_Task item_: From the material below, please set down exactly the lines starting with the one with "ATOM 174 O O" and going on through the one with "ATOM 226 N N", without a single picture.

_Data records_:
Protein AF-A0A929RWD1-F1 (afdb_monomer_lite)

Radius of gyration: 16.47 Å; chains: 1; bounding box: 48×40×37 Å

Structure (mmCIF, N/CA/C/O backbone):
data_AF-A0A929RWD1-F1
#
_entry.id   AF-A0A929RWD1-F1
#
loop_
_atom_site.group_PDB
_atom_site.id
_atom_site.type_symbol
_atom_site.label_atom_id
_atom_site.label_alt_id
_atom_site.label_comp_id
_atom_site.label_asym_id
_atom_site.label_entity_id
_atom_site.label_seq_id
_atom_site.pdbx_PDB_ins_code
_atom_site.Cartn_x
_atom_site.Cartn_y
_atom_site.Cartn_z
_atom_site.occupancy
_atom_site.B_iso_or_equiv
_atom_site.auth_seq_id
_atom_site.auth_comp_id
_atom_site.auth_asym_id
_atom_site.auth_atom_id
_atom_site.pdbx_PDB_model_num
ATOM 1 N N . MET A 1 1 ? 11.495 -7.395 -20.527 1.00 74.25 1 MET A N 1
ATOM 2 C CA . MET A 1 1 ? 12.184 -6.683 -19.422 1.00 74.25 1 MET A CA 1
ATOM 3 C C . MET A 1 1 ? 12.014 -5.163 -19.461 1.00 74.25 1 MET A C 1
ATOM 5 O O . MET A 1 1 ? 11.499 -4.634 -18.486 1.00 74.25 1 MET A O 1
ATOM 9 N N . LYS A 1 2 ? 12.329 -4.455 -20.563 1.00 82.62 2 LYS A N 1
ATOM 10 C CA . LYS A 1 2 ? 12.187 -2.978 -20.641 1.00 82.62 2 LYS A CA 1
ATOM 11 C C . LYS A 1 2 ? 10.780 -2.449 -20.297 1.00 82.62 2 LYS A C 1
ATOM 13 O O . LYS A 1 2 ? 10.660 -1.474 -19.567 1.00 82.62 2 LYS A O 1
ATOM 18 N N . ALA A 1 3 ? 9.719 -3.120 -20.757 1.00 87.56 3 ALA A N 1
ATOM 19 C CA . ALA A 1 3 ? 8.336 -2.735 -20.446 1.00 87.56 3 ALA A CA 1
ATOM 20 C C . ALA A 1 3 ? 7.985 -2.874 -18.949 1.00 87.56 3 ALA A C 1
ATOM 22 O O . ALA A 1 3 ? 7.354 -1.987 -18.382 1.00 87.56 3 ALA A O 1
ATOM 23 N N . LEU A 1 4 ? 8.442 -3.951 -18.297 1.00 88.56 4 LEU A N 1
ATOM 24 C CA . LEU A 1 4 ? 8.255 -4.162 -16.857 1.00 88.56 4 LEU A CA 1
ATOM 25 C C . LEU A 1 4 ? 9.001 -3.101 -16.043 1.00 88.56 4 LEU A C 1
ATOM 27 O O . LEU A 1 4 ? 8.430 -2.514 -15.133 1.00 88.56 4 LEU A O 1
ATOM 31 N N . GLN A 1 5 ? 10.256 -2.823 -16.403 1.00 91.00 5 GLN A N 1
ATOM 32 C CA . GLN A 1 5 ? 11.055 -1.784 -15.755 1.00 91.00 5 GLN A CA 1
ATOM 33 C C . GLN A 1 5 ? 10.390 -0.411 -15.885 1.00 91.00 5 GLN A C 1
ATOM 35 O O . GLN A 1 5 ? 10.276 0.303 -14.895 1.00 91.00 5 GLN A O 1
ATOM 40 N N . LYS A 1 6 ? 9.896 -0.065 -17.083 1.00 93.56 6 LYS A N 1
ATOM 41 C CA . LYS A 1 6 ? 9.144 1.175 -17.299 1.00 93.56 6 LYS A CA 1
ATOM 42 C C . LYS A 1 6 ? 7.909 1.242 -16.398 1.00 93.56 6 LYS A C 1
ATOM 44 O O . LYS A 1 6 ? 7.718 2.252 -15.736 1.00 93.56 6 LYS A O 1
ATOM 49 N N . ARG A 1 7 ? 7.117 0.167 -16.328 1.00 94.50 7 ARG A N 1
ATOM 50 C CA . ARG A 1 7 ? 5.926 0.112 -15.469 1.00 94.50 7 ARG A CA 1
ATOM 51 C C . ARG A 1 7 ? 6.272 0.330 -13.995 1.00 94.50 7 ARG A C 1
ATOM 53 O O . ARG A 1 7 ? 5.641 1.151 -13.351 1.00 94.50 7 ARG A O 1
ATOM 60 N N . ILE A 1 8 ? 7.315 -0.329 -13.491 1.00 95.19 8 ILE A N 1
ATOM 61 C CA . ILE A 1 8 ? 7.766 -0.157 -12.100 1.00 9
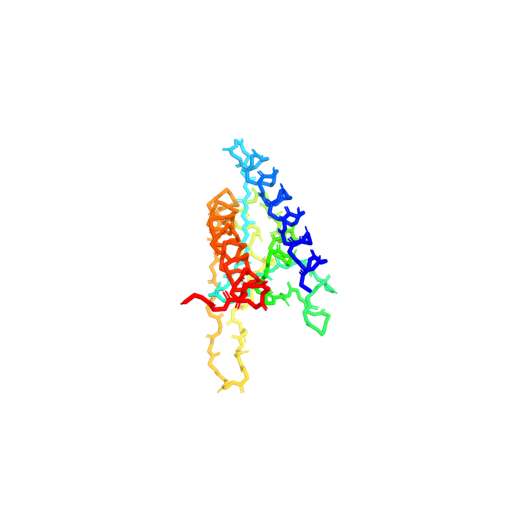5.19 8 ILE A CA 1
ATOM 62 C C . ILE A 1 8 ? 8.263 1.272 -11.847 1.00 95.19 8 ILE A C 1
ATOM 64 O O . ILE A 1 8 ? 8.017 1.817 -10.777 1.00 95.19 8 ILE A O 1
ATOM 68 N N . SER A 1 9 ? 8.940 1.899 -12.812 1.00 96.00 9 SER A N 1
ATOM 69 C CA . SER A 1 9 ? 9.336 3.309 -12.712 1.00 96.00 9 SER A CA 1
ATOM 70 C C . SER A 1 9 ? 8.136 4.260 -12.685 1.00 96.00 9 SER A C 1
ATOM 72 O O . SER A 1 9 ? 8.163 5.257 -11.964 1.00 96.00 9 SER A O 1
ATOM 74 N N . ASP A 1 10 ? 7.097 3.964 -13.467 1.00 97.44 10 ASP A N 1
ATOM 75 C CA . ASP A 1 10 ? 5.856 4.739 -13.487 1.00 97.44 10 ASP A CA 1
ATOM 76 C C . ASP A 1 10 ? 5.110 4.582 -12.141 1.00 97.44 10 ASP A C 1
ATOM 78 O O . ASP A 1 10 ? 4.736 5.584 -11.528 1.00 97.44 10 ASP A O 1
ATOM 82 N N . ASP A 1 11 ? 5.014 3.356 -11.609 1.00 97.31 11 ASP A N 1
ATOM 83 C CA . ASP A 1 11 ? 4.448 3.074 -10.280 1.00 97.31 11 ASP A CA 1
ATOM 84 C C . ASP A 1 11 ? 5.257 3.751 -9.156 1.00 97.31 11 ASP A C 1
ATOM 86 O O . ASP A 1 11 ? 4.685 4.354 -8.251 1.00 97.31 11 ASP A O 1
ATOM 90 N N . LEU A 1 12 ? 6.594 3.725 -9.225 1.00 98.25 12 LEU A N 1
ATOM 91 C CA . LEU A 1 12 ? 7.465 4.409 -8.262 1.00 98.25 12 LEU A CA 1
ATOM 92 C C . LEU A 1 12 ? 7.168 5.910 -8.206 1.00 98.25 12 LEU A C 1
ATOM 94 O O . LEU A 1 12 ? 7.080 6.480 -7.121 1.00 98.25 12 LEU A O 1
ATOM 98 N N . ARG A 1 13 ? 6.994 6.546 -9.368 1.00 98.38 13 ARG A N 1
ATOM 99 C CA . ARG A 1 13 ? 6.648 7.969 -9.444 1.00 98.38 13 ARG A CA 1
ATOM 100 C C . ARG A 1 13 ? 5.291 8.242 -8.810 1.00 98.38 13 ARG A C 1
ATOM 102 O O . ARG A 1 13 ? 5.133 9.232 -8.103 1.00 98.38 13 ARG A O 1
ATOM 109 N N . HIS A 1 14 ? 4.325 7.357 -9.030 1.00 98.25 14 HIS A N 1
ATOM 110 C CA . HIS A 1 14 ? 3.014 7.480 -8.409 1.00 98.25 14 HIS A CA 1
ATOM 111 C C . HIS A 1 14 ? 3.103 7.353 -6.880 1.00 98.25 14 HIS A C 1
ATOM 113 O O . HIS A 1 14 ? 2.582 8.211 -6.169 1.00 98.25 14 HIS A O 1
ATOM 119 N N . LEU A 1 15 ? 3.855 6.377 -6.362 1.00 98.50 15 LEU A N 1
ATOM 120 C CA . LEU A 1 15 ? 4.107 6.245 -4.923 1.00 98.50 15 LEU A CA 1
ATOM 121 C C . LEU A 1 15 ? 4.784 7.488 -4.329 1.00 98.50 15 LEU A C 1
ATOM 123 O O . LEU A 1 15 ? 4.436 7.893 -3.225 1.00 98.50 15 LEU A O 1
ATOM 127 N N . GLN A 1 16 ? 5.716 8.117 -5.049 1.00 98.62 16 GLN A N 1
ATOM 128 C CA . GLN A 1 16 ? 6.350 9.369 -4.615 1.00 98.62 16 GLN A CA 1
ATOM 129 C C . GLN A 1 16 ? 5.349 10.530 -4.554 1.00 98.62 16 GLN A C 1
ATOM 131 O O . GLN A 1 16 ? 5.366 11.304 -3.599 1.00 98.62 16 GLN A O 1
ATOM 136 N N . ASN A 1 17 ? 4.439 10.629 -5.526 1.00 98.31 17 ASN A N 1
ATOM 137 C CA . ASN A 1 17 ? 3.376 11.635 -5.502 1.00 98.31 17 ASN A CA 1
ATOM 138 C C . ASN A 1 17 ? 2.423 11.419 -4.317 1.00 98.31 17 ASN A C 1
ATOM 140 O O . ASN A 1 17 ? 2.032 12.380 -3.655 1.00 98.31 17 ASN A O 1
ATOM 144 N N . LEU A 1 18 ? 2.069 10.165 -4.020 1.00 98.25 18 LEU A N 1
ATOM 145 C CA . LEU A 1 18 ? 1.250 9.813 -2.857 1.00 98.25 18 LEU A CA 1
ATOM 146 C C . LEU A 1 18 ? 1.985 10.115 -1.545 1.00 98.25 18 LEU A C 1
ATOM 148 O O . LEU A 1 18 ? 1.406 10.717 -0.644 1.00 98.25 18 LEU A O 1
ATOM 152 N N . GLN A 1 19 ? 3.273 9.780 -1.454 1.00 98.38 19 GLN A N 1
ATOM 153 C CA . GLN A 1 19 ? 4.117 10.144 -0.318 1.00 98.38 19 GLN A CA 1
ATOM 154 C C . GLN A 1 19 ? 4.084 11.659 -0.070 1.00 98.38 19 GLN A C 1
ATOM 156 O O . GLN A 1 19 ? 3.811 12.079 1.051 1.00 98.38 19 GLN A O 1
ATOM 161 N N . GLU A 1 20 ? 4.306 12.481 -1.100 1.00 98.25 20 GLU A N 1
ATOM 162 C CA . GLU A 1 20 ? 4.290 13.941 -0.948 1.00 98.25 20 GLU A CA 1
ATOM 163 C C . GLU A 1 20 ? 2.893 14.463 -0.579 1.00 98.25 20 GLU A C 1
ATOM 165 O O . GLU A 1 20 ? 2.760 15.309 0.303 1.00 98.25 20 GLU A O 1
ATOM 170 N N . THR A 1 21 ? 1.838 13.897 -1.173 1.00 97.81 21 THR A N 1
ATOM 171 C CA . THR A 1 21 ? 0.439 14.246 -0.865 1.00 97.81 21 THR A CA 1
ATOM 172 C C . THR A 1 21 ? 0.121 14.061 0.621 1.00 97.81 21 THR A C 1
ATOM 174 O O . THR A 1 21 ? -0.544 14.902 1.226 1.00 97.81 21 THR A O 1
ATOM 177 N N . TYR A 1 22 ? 0.612 12.976 1.225
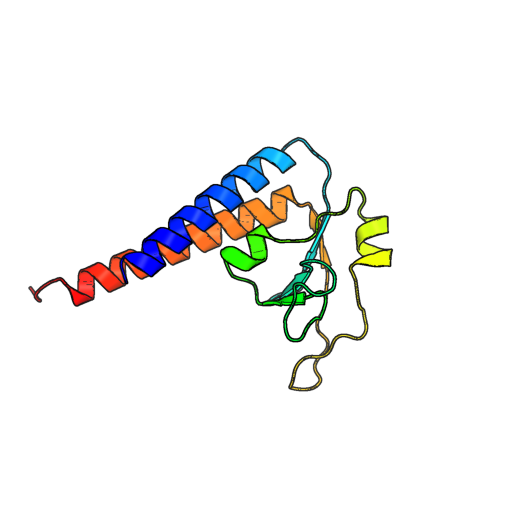 1.00 97.88 22 TYR A N 1
ATOM 178 C CA . TYR A 1 22 ? 0.369 12.656 2.633 1.00 97.88 22 TYR A CA 1
ATOM 179 C C . TYR A 1 22 ? 1.425 13.201 3.595 1.00 97.88 22 TYR A C 1
ATOM 181 O O . TYR A 1 22 ? 1.287 13.031 4.802 1.00 97.88 22 TYR A O 1
ATOM 189 N N . ARG A 1 23 ? 2.441 13.922 3.108 1.00 96.88 23 ARG A N 1
ATOM 190 C CA . ARG A 1 23 ? 3.481 14.525 3.956 1.00 96.88 23 ARG A CA 1
ATOM 191 C C . ARG A 1 23 ? 2.917 15.473 5.010 1.00 96.88 23 ARG A C 1
ATOM 193 O O . ARG A 1 23 ? 3.379 15.470 6.145 1.00 96.88 23 ARG A O 1
ATOM 200 N N . ASN A 1 24 ? 1.912 16.257 4.625 1.00 94.62 24 ASN A N 1
ATOM 201 C CA . ASN A 1 24 ? 1.251 17.243 5.484 1.00 94.62 24 ASN A CA 1
ATOM 202 C C . ASN A 1 24 ? -0.258 16.975 5.630 1.00 94.62 24 ASN A C 1
ATOM 204 O O . ASN A 1 24 ? -1.004 17.856 6.052 1.00 94.62 24 ASN A O 1
ATOM 208 N N . LYS A 1 25 ? -0.723 15.778 5.253 1.00 95.00 25 LYS A N 1
ATOM 209 C CA . LYS A 1 25 ? -2.137 15.387 5.299 1.00 95.00 25 LYS A CA 1
ATOM 210 C C . LYS A 1 25 ? -2.291 14.127 6.143 1.00 95.00 25 LYS A C 1
ATOM 212 O O . LYS A 1 25 ? -1.562 13.157 5.955 1.00 95.00 25 LYS A O 1
ATOM 217 N N . ALA A 1 26 ? -3.266 14.127 7.049 1.00 95.19 26 ALA A N 1
ATOM 218 C CA . ALA A 1 26 ? -3.623 12.924 7.788 1.00 95.19 26 ALA A CA 1
ATOM 219 C C . ALA A 1 26 ? -4.166 11.850 6.832 1.00 95.19 26 ALA A C 1
ATOM 221 O O . ALA A 1 26 ? -4.920 12.136 5.901 1.00 95.19 26 ALA A O 1
ATOM 222 N N . GLY A 1 27 ? -3.759 10.609 7.061 1.00 98.06 27 GLY A N 1
ATOM 223 C CA . GLY A 1 27 ? -4.190 9.473 6.269 1.00 98.06 27 GLY A CA 1
ATOM 224 C C . GLY A 1 27 ? -3.744 8.185 6.930 1.00 98.06 27 GLY A C 1
ATOM 225 O O . GLY A 1 27 ? -2.650 8.121 7.496 1.00 98.06 27 GLY A O 1
ATOM 226 N N . TRP A 1 28 ? -4.587 7.168 6.850 1.00 98.50 28 TRP A N 1
ATOM 227 C CA . TRP A 1 28 ? -4.366 5.880 7.490 1.00 98.50 28 TRP A CA 1
ATOM 228 C C . TRP A 1 28 ? -4.636 4.767 6.495 1.00 98.50 28 TRP A C 1
ATOM 230 O O . TRP A 1 28 ? -5.603 4.834 5.746 1.00 98.50 28 TRP A O 1
ATOM 240 N N . ILE A 1 29 ? -3.760 3.769 6.469 1.00 98.25 29 ILE A N 1
ATOM 241 C CA . ILE A 1 29 ? -3.819 2.621 5.565 1.00 98.25 29 ILE A CA 1
ATOM 242 C C . ILE A 1 29 ? -3.847 1.358 6.412 1.00 98.25 29 ILE A C 1
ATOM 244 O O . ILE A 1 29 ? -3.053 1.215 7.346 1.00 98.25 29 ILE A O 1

_Written reply_:
ATOM 174 O O . THR A 1 21 ? -0.544 14.902 1.226 1.00 97.81 21 THR A O 1
ATOM 177 N N . TYR A 1 22 ? 0.612 12.976 1.225
 1.00 97.88 22 TYR A N 1
ATOM 178 C CA . TYR A 1 22 ? 0.369 12.656 2.633 1.00 97.88 22 TYR A CA 1
ATOM 179 C C . TYR A 1 22 ? 1.425 13.201 3.595 1.00 97.88 22 TYR A C 1
ATOM 181 O O . TYR A 1 22 ? 1.287 13.031 4.802 1.00 97.88 22 TYR A O 1
ATOM 189 N N . ARG A 1 23 ? 2.441 13.922 3.108 1.00 96.88 23 ARG A N 1
ATOM 190 C CA . ARG A 1 23 ? 3.481 14.525 3.956 1.00 96.88 23 ARG A CA 1
ATOM 191 C C . ARG A 1 23 ? 2.917 15.473 5.010 1.00 96.88 23 ARG A C 1
ATOM 193 O O . ARG A 1 23 ? 3.379 15.470 6.145 1.00 96.88 23 ARG A O 1
ATOM 200 N N . ASN A 1 24 ? 1.912 16.257 4.625 1.00 94.62 24 ASN A N 1
ATOM 201 C CA . ASN A 1 24 ? 1.251 17.243 5.484 1.00 94.62 24 ASN A CA 1
ATOM 202 C C . ASN A 1 24 ? -0.258 16.975 5.630 1.00 94.62 24 ASN A C 1
ATOM 204 O O . ASN A 1 24 ? -1.004 17.856 6.052 1.00 94.62 24 ASN A O 1
ATOM 208 N N . LYS A 1 25 ? -0.723 15.778 5.253 1.00 95.00 25 LYS A N 1
ATOM 209 C CA . LYS A 1 25 ? -2.137 15.387 5.299 1.00 95.00 25 LYS A CA 1
ATOM 210 C C . LYS A 1 25 ? -2.291 14.127 6.143 1.00 95.00 25 LYS A C 1
ATOM 212 O O . LYS A 1 25 ? -1.562 13.157 5.955 1.00 95.00 25 LYS A O 1
ATOM 217 N N . ALA A 1 26 ? -3.266 14.127 7.049 1.00 95.19 26 ALA A N 1
ATOM 218 C CA . ALA A 1 26 ? -3.623 12.924 7.788 1.00 95.19 26 ALA A CA 1
ATOM 219 C C . ALA A 1 26 ? -4.166 11.850 6.832 1.00 95.19 26 ALA A C 1
ATOM 221 O O . ALA A 1 26 ? -4.920 12.136 5.901 1.00 95.19 26 ALA A O 1
ATOM 222 N N . GLY A 1 27 ? -3.759 10.609 7.061 1.00 98.06 27 GLY A N 1
ATOM 223 C CA . GLY A 1 27 ? -4.190 9.473 6.269 1.00 98.06 27 GLY A CA 1
ATOM 224 C C . GLY A 1 27 ? -3.744 8.185 6.930 1.00 98.06 27 GLY A C 1
ATOM 225 O O . GLY A 1 27 ? -2.650 8.121 7.496 1.00 98.06 27 GLY A O 1
ATOM 226 N N . TRP A 1 28 ? -4.587 7.168 6.850 1.00 98.50 28 TRP A N 1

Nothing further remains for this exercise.